Although inflammation is normally short-lived and quickly resolves to limit tissue injury, chronic inflammation is associated with several human cancer, including glioblastoma multiforme (GBM). GBMs are very aggressive tumors with very low patient survival rates. These tumors are characterized by necrosis and profound inflammation; with cytokines supporting GBM progression. The mechanisms by which chronic inflammation develops and persists in GBM regardless of multiple anti-inflammatory feedback loops remain elusive. One of the hallmarks of ongoing acute inflammation is cytokine-driven temporal activation of the p65/p50 NF-κB transcription factor, which drives expression of proinflammatory cytokines and chemokines. However, targeting activation of p65/p50 NF-κB has thus far not been beneficial. Nevertheless, p65/p50 NF-κB also initiates several feedback mechanisms, including induction of expression of RelB, a unique member of the NF-κB family which forms complexes with p50 and suppresses cytokine expression by mechanisms such as epigenetic silencing. This mechanism provide long- lasting effects that limit inflammation.We found that although expression of RelB is similarly induced in primary astrocytes and GBM, RelB suppresses cytokine expression in astrocytes, but unexpectedly enhances their expression in GBM cells. Thus, the anti-inflammatory RelB-driven feedback loop is converted into a feed-forward loop fueling chronic inflammation in GBM. We further found that this differential regulation depends on a transcription factor Yin Yang 1 (YY1), which is located in the cytoplasm of astrocytes but is exclusively present in the nuclei of GBM cells. We also found that YY1 interacts with RelB and the complexes of RelB/YY1/p50 may be responsible for the activation of cytokine expression in GBM cells. These preliminary data imply a critical role of YY1 in GBM and support a mechanistic model which explains the development and persistence of chronic inflammation associated with GBM. We propose that YY1 acts as a molecular switch in GBM converting RelB-dependent epigenetic silencing into RelB/YY1/p50- dependent transcriptional activation, which induces chronic inflammation and promotes GBM aggressiveness. We will: 1. establish a molecular mechanism of YY1-dependent gene activation and importance of YY1 in GBM in vitro, and 2. determine the role of YY1 in GBM development and progression in vivo.

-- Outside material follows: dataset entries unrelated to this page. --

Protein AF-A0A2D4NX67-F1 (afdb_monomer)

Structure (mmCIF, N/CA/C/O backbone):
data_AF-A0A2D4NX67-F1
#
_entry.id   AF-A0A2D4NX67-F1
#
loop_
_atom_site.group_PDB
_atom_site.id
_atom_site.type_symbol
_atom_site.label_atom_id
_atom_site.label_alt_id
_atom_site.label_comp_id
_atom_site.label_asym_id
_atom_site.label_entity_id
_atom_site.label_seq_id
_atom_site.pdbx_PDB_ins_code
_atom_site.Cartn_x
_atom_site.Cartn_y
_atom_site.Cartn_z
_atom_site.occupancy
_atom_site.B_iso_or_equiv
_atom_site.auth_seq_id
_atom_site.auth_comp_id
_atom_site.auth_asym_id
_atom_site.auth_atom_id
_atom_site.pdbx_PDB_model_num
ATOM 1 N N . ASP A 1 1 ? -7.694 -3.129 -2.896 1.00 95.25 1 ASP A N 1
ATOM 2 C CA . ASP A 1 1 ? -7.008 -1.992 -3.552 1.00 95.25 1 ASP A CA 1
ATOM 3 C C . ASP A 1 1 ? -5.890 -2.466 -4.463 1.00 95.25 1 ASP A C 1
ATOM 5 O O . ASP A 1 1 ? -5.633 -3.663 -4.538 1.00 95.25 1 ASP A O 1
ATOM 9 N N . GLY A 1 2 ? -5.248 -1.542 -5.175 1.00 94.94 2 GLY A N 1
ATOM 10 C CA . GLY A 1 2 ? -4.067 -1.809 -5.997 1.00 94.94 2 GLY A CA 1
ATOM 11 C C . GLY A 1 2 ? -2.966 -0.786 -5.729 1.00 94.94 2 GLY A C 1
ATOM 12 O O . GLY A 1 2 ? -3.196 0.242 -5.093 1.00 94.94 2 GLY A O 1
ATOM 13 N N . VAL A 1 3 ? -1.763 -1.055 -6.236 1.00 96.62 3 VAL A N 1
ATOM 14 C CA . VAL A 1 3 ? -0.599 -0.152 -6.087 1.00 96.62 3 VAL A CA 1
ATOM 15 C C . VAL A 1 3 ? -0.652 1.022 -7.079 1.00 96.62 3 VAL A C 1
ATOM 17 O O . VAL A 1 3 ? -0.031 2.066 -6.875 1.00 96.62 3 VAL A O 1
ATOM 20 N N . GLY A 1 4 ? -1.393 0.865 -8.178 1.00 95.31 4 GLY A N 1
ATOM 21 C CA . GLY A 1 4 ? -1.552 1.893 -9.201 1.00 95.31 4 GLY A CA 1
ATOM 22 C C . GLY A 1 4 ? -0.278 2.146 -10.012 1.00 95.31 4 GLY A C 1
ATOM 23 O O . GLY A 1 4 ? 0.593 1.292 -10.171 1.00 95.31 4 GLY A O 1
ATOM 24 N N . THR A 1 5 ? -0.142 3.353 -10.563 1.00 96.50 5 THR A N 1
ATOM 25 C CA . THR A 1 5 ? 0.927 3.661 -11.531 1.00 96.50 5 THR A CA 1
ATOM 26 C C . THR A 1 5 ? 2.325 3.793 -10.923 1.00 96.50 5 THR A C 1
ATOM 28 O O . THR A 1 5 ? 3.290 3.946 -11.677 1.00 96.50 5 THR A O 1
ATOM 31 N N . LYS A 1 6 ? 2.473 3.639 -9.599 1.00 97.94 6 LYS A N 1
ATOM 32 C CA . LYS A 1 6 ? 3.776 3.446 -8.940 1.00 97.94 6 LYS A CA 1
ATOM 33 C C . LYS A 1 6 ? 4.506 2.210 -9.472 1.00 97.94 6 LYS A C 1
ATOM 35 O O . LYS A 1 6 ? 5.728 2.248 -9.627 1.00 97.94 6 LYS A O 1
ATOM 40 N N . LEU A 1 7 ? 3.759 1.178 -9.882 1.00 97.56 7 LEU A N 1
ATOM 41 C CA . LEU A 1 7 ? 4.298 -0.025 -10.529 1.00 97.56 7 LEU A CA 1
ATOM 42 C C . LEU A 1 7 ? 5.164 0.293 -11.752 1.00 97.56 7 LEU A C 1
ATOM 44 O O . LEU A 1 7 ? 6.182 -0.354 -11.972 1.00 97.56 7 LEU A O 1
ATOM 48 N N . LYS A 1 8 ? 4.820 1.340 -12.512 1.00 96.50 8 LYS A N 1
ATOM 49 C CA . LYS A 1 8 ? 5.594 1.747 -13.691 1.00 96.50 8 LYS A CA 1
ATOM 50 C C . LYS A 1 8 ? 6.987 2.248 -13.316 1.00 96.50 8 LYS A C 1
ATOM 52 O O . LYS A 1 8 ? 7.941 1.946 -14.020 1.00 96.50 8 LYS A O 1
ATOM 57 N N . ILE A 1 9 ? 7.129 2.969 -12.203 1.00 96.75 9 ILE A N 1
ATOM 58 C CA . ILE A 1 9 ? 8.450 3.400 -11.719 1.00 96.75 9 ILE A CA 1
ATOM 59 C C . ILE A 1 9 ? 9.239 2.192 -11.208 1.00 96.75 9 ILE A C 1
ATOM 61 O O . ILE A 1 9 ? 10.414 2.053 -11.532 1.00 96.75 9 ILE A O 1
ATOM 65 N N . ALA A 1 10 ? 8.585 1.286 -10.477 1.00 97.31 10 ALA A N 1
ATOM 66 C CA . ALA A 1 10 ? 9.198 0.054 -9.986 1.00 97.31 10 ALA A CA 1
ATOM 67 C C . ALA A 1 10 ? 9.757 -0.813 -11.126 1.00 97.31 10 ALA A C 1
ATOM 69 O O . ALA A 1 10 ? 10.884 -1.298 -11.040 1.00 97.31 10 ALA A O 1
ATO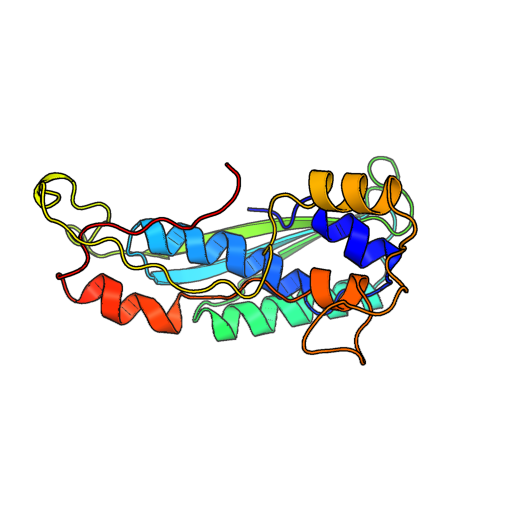M 70 N N . GLN A 1 11 ? 8.986 -0.962 -12.208 1.00 95.31 11 GLN A N 1
ATOM 71 C CA . GLN A 1 11 ? 9.369 -1.654 -13.445 1.00 95.31 11 GLN A CA 1
ATOM 72 C C . GLN A 1 11 ? 10.539 -0.961 -14.149 1.00 95.31 11 GLN A C 1
ATOM 74 O O . GLN A 1 11 ? 11.525 -1.619 -14.465 1.00 95.31 11 GLN A O 1
ATOM 79 N N . LEU A 1 12 ? 10.488 0.365 -14.319 1.00 94.50 12 LEU A N 1
ATOM 80 C CA . LEU A 1 12 ? 11.577 1.128 -14.945 1.00 94.50 12 LEU A CA 1
ATOM 81 C C . LEU A 1 12 ? 12.885 1.077 -14.141 1.00 94.50 12 LEU A C 1
ATOM 83 O O . LEU A 1 12 ? 13.960 1.026 -14.729 1.00 94.50 12 LEU A O 1
ATOM 87 N N . CYS A 1 13 ? 12.801 1.071 -12.809 1.00 95.38 13 CYS A N 1
ATOM 88 C CA . CYS A 1 13 ? 13.970 1.014 -11.929 1.00 95.38 13 CYS A CA 1
ATOM 89 C C . CYS A 1 13 ? 14.444 -0.417 -11.637 1.00 95.38 13 CYS A C 1
ATOM 91 O O . CYS A 1 13 ? 15.461 -0.581 -10.964 1.00 95.38 13 CYS A O 1
ATOM 93 N N . ASN A 1 14 ? 13.700 -1.441 -12.076 1.00 95.75 14 ASN A N 1
ATOM 94 C CA . ASN A 1 14 ? 13.895 -2.844 -11.698 1.00 95.75 14 ASN A CA 1
ATOM 95 C C . ASN A 1 14 ? 14.007 -3.043 -10.166 1.00 95.75 14 ASN A C 1
ATOM 97 O O . ASN A 1 14 ? 14.890 -3.743 -9.664 1.00 95.75 14 ASN A O 1
ATOM 101 N N . LYS A 1 15 ? 13.135 -2.364 -9.406 1.00 96.12 15 LYS A N 1
ATOM 102 C CA . LYS A 1 15 ? 13.094 -2.376 -7.932 1.00 96.12 15 LYS A CA 1
ATOM 103 C C . LYS A 1 15 ? 11.687 -2.716 -7.460 1.00 96.12 15 LYS A C 1
ATOM 105 O O . LYS A 1 15 ? 10.763 -1.929 -7.637 1.00 96.12 15 LYS A O 1
ATOM 110 N N . HIS A 1 16 ? 11.522 -3.891 -6.855 1.00 96.88 16 HIS A N 1
ATOM 111 C CA . HIS A 1 16 ? 10.200 -4.467 -6.553 1.00 96.88 16 HIS A CA 1
ATOM 112 C C . HIS A 1 16 ? 9.981 -4.806 -5.076 1.00 96.88 16 HIS A C 1
ATOM 114 O O . HIS A 1 16 ? 8.879 -5.165 -4.675 1.00 96.88 16 HIS A O 1
ATOM 120 N N . ASN A 1 17 ? 11.019 -4.666 -4.255 1.00 94.75 17 ASN A N 1
ATOM 121 C CA . ASN A 1 17 ? 11.037 -5.043 -2.842 1.00 94.75 17 ASN A CA 1
ATOM 122 C C . ASN A 1 17 ? 9.994 -4.304 -1.985 1.00 94.75 17 ASN A C 1
ATOM 124 O O . ASN A 1 17 ? 9.489 -4.872 -1.024 1.00 94.75 17 ASN A O 1
ATOM 128 N N . ALA A 1 18 ? 9.659 -3.057 -2.327 1.00 95.38 18 ALA A N 1
ATOM 129 C CA . ALA A 1 18 ? 8.693 -2.244 -1.581 1.00 95.38 18 ALA A CA 1
ATOM 130 C C . ALA A 1 18 ? 7.230 -2.466 -2.011 1.00 95.38 18 ALA A C 1
ATOM 132 O O . ALA A 1 18 ? 6.304 -2.121 -1.278 1.00 95.38 18 ALA A O 1
ATOM 133 N N . ILE A 1 19 ? 7.012 -3.065 -3.184 1.00 98.06 19 ILE A N 1
ATOM 134 C CA . ILE A 1 19 ? 5.707 -3.073 -3.853 1.00 98.06 19 ILE A CA 1
ATOM 135 C C . ILE A 1 19 ? 4.687 -3.947 -3.122 1.00 98.06 19 ILE A C 1
ATOM 137 O O . ILE A 1 19 ? 3.513 -3.589 -3.037 1.00 98.06 19 ILE A O 1
ATOM 141 N N . GLY A 1 20 ? 5.132 -5.057 -2.532 1.00 98.19 20 GLY A N 1
ATOM 142 C CA . GLY A 1 20 ? 4.258 -5.882 -1.702 1.00 98.19 20 GLY A CA 1
ATOM 143 C C . GLY A 1 20 ? 3.721 -5.128 -0.480 1.00 98.19 20 GLY A C 1
ATOM 144 O O . GLY A 1 20 ? 2.545 -5.251 -0.145 1.00 98.19 20 GLY A O 1
ATOM 145 N N . GLN A 1 21 ? 4.550 -4.280 0.140 1.00 98.62 21 GLN A N 1
ATOM 146 C CA . GLN A 1 21 ? 4.113 -3.440 1.253 1.00 98.62 21 GLN A CA 1
ATOM 147 C C . GLN A 1 21 ? 3.148 -2.350 0.802 1.00 98.62 21 GLN A C 1
ATOM 149 O O . GLN A 1 21 ? 2.152 -2.121 1.484 1.00 98.62 21 GLN A O 1
ATOM 154 N N . ASP A 1 22 ? 3.414 -1.707 -0.336 1.00 98.56 22 ASP A N 1
ATOM 155 C CA . ASP A 1 22 ? 2.496 -0.729 -0.923 1.00 98.56 22 ASP A CA 1
ATOM 156 C C . ASP A 1 22 ? 1.090 -1.315 -1.107 1.00 98.56 22 ASP A C 1
ATOM 158 O O . ASP A 1 22 ? 0.107 -0.693 -0.702 1.00 98.56 22 ASP A O 1
ATOM 162 N N . LEU A 1 23 ? 0.998 -2.541 -1.633 1.00 98.62 23 LEU A N 1
ATOM 163 C CA . LEU A 1 23 ? -0.279 -3.213 -1.866 1.00 98.62 23 LEU A CA 1
ATOM 164 C C . LEU A 1 23 ? -1.056 -3.459 -0.564 1.00 98.62 23 LEU A C 1
ATOM 166 O O . LEU A 1 23 ? -2.241 -3.124 -0.467 1.00 98.62 23 LEU A O 1
ATOM 170 N N . VAL A 1 24 ? -0.391 -4.036 0.440 1.00 98.62 24 VAL A N 1
ATOM 171 C CA . VAL A 1 24 ? -1.022 -4.332 1.734 1.00 98.62 24 VAL A CA 1
ATOM 172 C C . VAL A 1 24 ? -1.424 -3.040 2.435 1.00 98.62 24 VAL A C 1
ATOM 174 O O . VAL A 1 24 ? -2.551 -2.942 2.915 1.00 98.62 24 VAL A O 1
ATOM 177 N N . ALA A 1 25 ? -0.536 -2.042 2.461 1.00 98.31 25 ALA A N 1
ATOM 178 C CA . ALA A 1 25 ? -0.763 -0.772 3.142 1.00 98.31 25 ALA A CA 1
ATOM 179 C C . ALA A 1 25 ? -2.004 -0.046 2.618 1.00 98.31 25 ALA A C 1
ATOM 181 O O . ALA A 1 25 ? -2.791 0.442 3.427 1.00 98.31 25 ALA A O 1
ATOM 182 N N . MET A 1 26 ? -2.204 -0.033 1.296 1.00 97.81 26 MET A N 1
ATOM 183 C CA . MET A 1 26 ? -3.393 0.566 0.689 1.00 97.81 26 MET A CA 1
ATOM 184 C C . MET A 1 26 ? -4.683 -0.056 1.229 1.00 97.81 26 MET A C 1
ATOM 186 O O . MET A 1 26 ? -5.566 0.672 1.663 1.00 97.81 26 MET A O 1
ATOM 190 N N . CYS A 1 27 ? -4.753 -1.386 1.310 1.00 98.12 27 CYS A N 1
ATOM 191 C CA . CYS A 1 27 ? -5.965 -2.062 1.775 1.00 98.12 27 CYS A CA 1
ATOM 192 C C . CYS A 1 27 ? -6.160 -1.934 3.297 1.00 98.12 27 CYS A C 1
ATOM 194 O O . CYS A 1 27 ? -7.257 -1.655 3.778 1.00 98.12 27 CYS A O 1
ATOM 196 N N . VAL A 1 28 ? -5.109 -2.173 4.093 1.00 98.06 28 VAL A N 1
ATOM 197 C CA . VAL A 1 28 ? -5.258 -2.236 5.559 1.00 98.06 28 VAL A CA 1
ATOM 198 C C . VAL A 1 28 ? -5.457 -0.860 6.186 1.00 98.06 28 VAL A C 1
ATOM 200 O O . VAL A 1 28 ? -6.157 -0.760 7.190 1.00 98.06 28 VAL A O 1
ATOM 203 N N . ASN A 1 29 ? -4.885 0.200 5.609 1.00 97.94 29 ASN A N 1
ATOM 204 C CA . ASN A 1 29 ? -5.113 1.555 6.103 1.00 97.94 29 ASN A CA 1
ATOM 205 C C . ASN A 1 29 ? -6.548 2.037 5.809 1.00 97.94 29 ASN A C 1
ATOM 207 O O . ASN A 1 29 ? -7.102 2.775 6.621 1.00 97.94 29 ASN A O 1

尽管炎症通常是短暂的，并迅速解决以限制组织损伤，但慢性 炎症与几种人类癌症有关，包括多形胶质母细胞瘤（GBM）。 GBM是非常侵略性的肿瘤，患者的存活率非常低。这些肿瘤是 以坏死和深刻注射为特征；用支持GBM的细胞因子 进展。慢性炎症发展和持续在GBM中的机制 不管多种抗炎反馈回路是什么，仍然难以捉摸。的标志之一 正在进行的急性炎症是p65/p50 NF-κB的细胞因子驱动的临时激活 转录因子，驱动促炎细胞因子和趋化因子的表达。 然而，靶向p65/p50 NF-κB的激活迄今为止尚不有益。尽管如此， p65/p50 NF-κB还启动了几种反馈机制，包括诱导的表达 Relb是NF-κB家族的独特成员，该家族与P50形成复合物并抑制 通过表观遗传沉默等机制的细胞因子表达。这种机制可长期 限制注射的持久作用。我们发现，尽管RELB的表达相似 在原代星形胶质细胞和GBM中诱导的RERB抑制了星形胶质细胞中的细胞因子表达，但 出乎意料地增强了它们在GBM细胞中的表达。那，抗炎物驱动 反馈环将转换为馈送前向循环加油GBM中的慢性感染。我们 进一步发现，这种差异调节取决于转录因子yin yang 1（yy1）， 位于星形胶质细胞的细胞质中，但仅存在于GBM的核中 细胞。我们还发现YY1与RERB相互作用，RELB/YY1/P50的复合物可能是 负责GBM细胞中细胞因子表达的激活。这些初步数据意味着 YY1在GBM中的关键作用，并支持一种机械模型，该模型解释了发展和 与GBM相关的慢性炎症的持久性。我们建议yy1充当 GBM中的分子开关将RELB依赖性表观遗传沉默转化为RELB/YY1/P50- 依赖性转录激活，诱导慢性感染并促进GBM 侵略性。我们将：1。建立YY1依赖性基因激活的分子机制 YY1在体外GBM中的重要性和2。确定YY1在GBM发育中的作用 和体内进展。